DATA TO PROCESS:
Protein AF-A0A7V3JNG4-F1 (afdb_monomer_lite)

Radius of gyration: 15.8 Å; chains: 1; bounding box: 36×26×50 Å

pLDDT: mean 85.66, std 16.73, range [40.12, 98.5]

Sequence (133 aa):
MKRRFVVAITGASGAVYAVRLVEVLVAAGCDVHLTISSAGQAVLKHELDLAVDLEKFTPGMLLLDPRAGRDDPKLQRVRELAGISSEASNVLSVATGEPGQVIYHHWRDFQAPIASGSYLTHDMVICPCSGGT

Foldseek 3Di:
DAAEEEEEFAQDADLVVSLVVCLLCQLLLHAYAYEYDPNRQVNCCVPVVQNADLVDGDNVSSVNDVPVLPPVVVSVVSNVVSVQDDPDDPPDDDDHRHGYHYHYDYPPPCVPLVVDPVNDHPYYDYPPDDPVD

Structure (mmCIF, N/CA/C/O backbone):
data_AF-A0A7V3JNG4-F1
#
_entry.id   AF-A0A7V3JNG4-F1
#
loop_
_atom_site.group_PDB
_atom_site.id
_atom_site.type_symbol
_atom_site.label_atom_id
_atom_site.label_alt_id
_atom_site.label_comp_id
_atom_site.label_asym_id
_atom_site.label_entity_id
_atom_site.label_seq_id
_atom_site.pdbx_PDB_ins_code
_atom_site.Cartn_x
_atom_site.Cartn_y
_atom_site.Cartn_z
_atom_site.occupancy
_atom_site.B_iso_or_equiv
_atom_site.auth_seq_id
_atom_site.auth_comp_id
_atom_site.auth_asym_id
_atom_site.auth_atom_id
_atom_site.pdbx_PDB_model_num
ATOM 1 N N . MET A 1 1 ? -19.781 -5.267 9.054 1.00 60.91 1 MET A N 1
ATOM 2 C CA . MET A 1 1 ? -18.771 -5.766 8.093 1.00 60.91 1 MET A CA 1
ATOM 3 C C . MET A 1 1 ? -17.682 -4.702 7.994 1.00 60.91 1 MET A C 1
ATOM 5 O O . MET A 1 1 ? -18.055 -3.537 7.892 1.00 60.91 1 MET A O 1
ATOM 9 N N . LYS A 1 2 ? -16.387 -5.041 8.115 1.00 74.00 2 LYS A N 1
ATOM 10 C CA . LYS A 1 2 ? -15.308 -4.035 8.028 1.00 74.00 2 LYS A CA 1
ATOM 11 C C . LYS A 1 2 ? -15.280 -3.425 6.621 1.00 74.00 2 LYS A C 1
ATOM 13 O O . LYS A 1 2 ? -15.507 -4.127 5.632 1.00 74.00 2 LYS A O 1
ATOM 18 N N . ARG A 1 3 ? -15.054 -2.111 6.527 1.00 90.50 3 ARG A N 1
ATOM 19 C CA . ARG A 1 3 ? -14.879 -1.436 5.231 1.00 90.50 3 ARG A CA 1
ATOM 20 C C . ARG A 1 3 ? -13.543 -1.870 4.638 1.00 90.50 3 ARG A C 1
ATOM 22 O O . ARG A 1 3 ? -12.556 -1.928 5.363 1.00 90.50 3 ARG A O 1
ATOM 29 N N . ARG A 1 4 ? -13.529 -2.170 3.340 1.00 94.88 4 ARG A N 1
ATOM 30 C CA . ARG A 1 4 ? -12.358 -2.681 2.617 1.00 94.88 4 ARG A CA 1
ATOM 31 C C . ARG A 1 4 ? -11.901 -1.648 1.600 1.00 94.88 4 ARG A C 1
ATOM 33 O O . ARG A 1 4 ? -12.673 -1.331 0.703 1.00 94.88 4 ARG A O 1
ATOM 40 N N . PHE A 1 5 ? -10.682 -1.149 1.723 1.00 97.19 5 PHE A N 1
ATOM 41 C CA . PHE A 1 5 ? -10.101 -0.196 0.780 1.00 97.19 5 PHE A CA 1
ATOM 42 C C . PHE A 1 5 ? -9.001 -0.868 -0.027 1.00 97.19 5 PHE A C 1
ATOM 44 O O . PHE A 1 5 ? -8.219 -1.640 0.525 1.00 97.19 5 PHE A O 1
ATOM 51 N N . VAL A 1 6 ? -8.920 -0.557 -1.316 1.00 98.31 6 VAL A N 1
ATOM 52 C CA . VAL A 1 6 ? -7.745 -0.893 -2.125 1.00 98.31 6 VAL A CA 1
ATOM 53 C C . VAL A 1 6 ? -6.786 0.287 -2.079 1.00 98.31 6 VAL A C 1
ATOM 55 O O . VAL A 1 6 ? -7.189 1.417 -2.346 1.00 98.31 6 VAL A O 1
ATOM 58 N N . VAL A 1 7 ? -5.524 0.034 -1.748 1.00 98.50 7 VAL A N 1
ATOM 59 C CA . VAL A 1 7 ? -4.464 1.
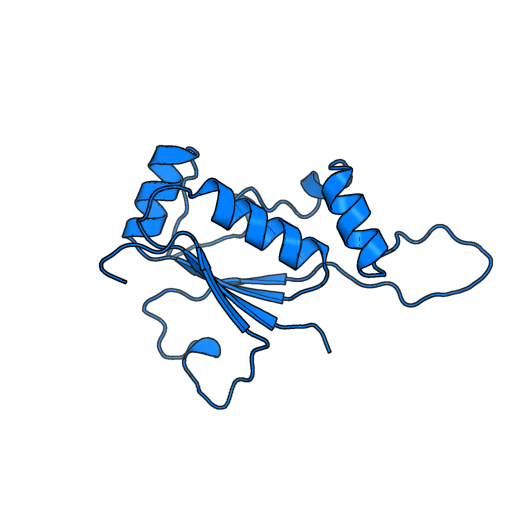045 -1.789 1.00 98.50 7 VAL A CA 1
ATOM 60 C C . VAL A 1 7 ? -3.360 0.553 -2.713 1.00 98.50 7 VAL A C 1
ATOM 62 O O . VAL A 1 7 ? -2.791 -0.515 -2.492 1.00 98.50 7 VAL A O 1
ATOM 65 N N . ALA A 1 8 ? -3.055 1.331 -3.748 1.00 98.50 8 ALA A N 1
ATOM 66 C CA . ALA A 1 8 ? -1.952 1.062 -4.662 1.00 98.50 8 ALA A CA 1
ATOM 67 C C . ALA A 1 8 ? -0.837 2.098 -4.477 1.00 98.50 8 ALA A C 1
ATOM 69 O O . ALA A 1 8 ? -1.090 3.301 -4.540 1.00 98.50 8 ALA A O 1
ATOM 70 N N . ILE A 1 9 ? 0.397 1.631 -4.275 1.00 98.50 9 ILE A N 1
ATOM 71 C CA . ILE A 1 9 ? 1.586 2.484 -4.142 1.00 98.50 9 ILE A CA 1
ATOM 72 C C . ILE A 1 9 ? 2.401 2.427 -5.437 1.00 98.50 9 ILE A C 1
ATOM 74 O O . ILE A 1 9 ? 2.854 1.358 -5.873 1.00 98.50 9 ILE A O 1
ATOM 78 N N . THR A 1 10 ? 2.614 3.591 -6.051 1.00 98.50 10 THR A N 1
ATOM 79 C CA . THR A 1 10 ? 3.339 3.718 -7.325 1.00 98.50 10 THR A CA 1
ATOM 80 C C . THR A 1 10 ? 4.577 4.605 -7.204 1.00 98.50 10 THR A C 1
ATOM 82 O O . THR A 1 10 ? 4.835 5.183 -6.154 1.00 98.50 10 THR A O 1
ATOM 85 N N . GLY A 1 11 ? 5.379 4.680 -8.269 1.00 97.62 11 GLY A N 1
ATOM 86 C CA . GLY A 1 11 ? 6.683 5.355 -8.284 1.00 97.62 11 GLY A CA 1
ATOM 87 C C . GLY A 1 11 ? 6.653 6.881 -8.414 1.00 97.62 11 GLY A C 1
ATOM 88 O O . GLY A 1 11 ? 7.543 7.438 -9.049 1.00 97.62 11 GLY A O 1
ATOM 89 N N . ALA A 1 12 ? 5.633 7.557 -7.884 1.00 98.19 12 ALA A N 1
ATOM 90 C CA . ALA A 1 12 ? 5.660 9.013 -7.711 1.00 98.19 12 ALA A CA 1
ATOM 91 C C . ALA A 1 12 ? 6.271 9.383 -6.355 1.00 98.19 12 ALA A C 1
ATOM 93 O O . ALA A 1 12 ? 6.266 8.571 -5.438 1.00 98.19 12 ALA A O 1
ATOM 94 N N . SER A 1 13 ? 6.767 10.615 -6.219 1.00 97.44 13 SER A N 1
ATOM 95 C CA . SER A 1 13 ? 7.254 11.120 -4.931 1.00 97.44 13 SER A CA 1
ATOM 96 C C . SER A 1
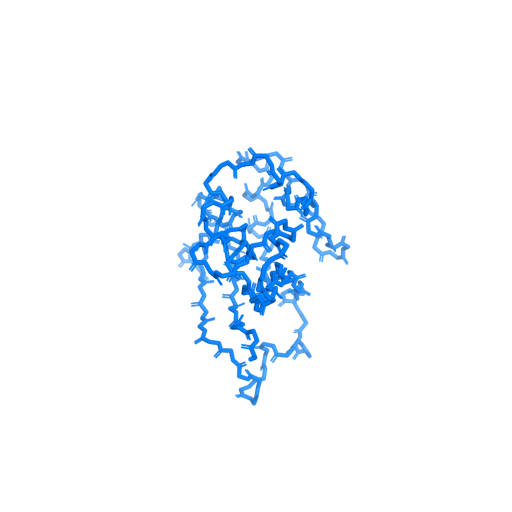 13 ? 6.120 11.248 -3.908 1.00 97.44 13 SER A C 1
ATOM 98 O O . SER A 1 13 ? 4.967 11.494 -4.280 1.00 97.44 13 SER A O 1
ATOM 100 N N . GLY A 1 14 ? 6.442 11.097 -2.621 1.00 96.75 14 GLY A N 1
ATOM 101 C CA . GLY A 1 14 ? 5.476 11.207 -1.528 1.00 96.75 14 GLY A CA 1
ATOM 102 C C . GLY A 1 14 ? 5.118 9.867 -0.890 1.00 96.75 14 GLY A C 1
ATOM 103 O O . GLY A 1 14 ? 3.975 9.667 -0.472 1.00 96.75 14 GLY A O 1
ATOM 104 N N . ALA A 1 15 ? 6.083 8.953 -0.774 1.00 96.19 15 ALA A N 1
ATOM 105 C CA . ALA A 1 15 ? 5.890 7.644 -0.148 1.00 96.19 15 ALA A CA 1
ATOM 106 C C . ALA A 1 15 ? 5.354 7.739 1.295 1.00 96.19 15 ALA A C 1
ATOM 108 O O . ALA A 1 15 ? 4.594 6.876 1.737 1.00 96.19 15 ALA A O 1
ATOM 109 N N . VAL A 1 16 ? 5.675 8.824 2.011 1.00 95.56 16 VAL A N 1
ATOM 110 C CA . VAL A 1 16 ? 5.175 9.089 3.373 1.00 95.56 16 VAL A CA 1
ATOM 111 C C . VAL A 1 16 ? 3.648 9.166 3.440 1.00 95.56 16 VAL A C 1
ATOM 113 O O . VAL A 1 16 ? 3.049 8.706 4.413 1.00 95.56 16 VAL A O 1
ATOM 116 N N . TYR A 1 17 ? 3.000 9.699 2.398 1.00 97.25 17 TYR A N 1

HOW TO COMPLETE THIS TASK:
Retype, exactly as shown, the lines from the one with "ATOM 100 N N" through the end of the records.

ANSWER:
ATOM 100 N N . GLY A 1 14 ? 6.442 11.097 -2.621 1.00 96.75 14 GLY A N 1
ATOM 101 C CA . GLY A 1 14 ? 5.476 11.207 -1.528 1.00 96.75 14 GLY A CA 1
ATOM 102 C C . GLY A 1 14 ? 5.118 9.867 -0.890 1.00 96.75 14 GLY A C 1
ATOM 103 O O . GLY A 1 14 ? 3.975 9.667 -0.472 1.00 96.75 14 GLY A O 1
ATOM 104 N N . ALA A 1 15 ? 6.083 8.953 -0.774 1.00 96.19 15 ALA A N 1
ATOM 105 C CA . ALA A 1 15 ? 5.890 7.644 -0.148 1.00 96.19 15 ALA A CA 1
ATOM 106 C C . ALA A 1 15 ? 5.354 7.739 1.295 1.00 96.19 15 ALA A C 1
ATOM 108 O O . ALA A 1 15 ? 4.594 6.876 1.737 1.00 96.19 15 ALA A O 1
ATOM 109 N N . VAL A 1 16 ? 5.675 8.824 2.011 1.00 95.56 16 VAL A N 1
ATOM 110 C CA . VAL A 1 16 ? 5.175 9.089 3.373 1.00 95.56 16 VAL A CA 1
ATOM 111 C C . VAL A 1 16 ? 3.648 9.166 3.440 1.00 95.56 16 VAL A C 1
ATOM 113 O O . VAL A 1 16 ? 3.049 8.706 4.413 1.00 95.56 16 VAL A O 1
ATOM 116 N N . TYR A 1 17 ? 3.000 9.699 2.398 1.00 97.25 17 TYR A N 1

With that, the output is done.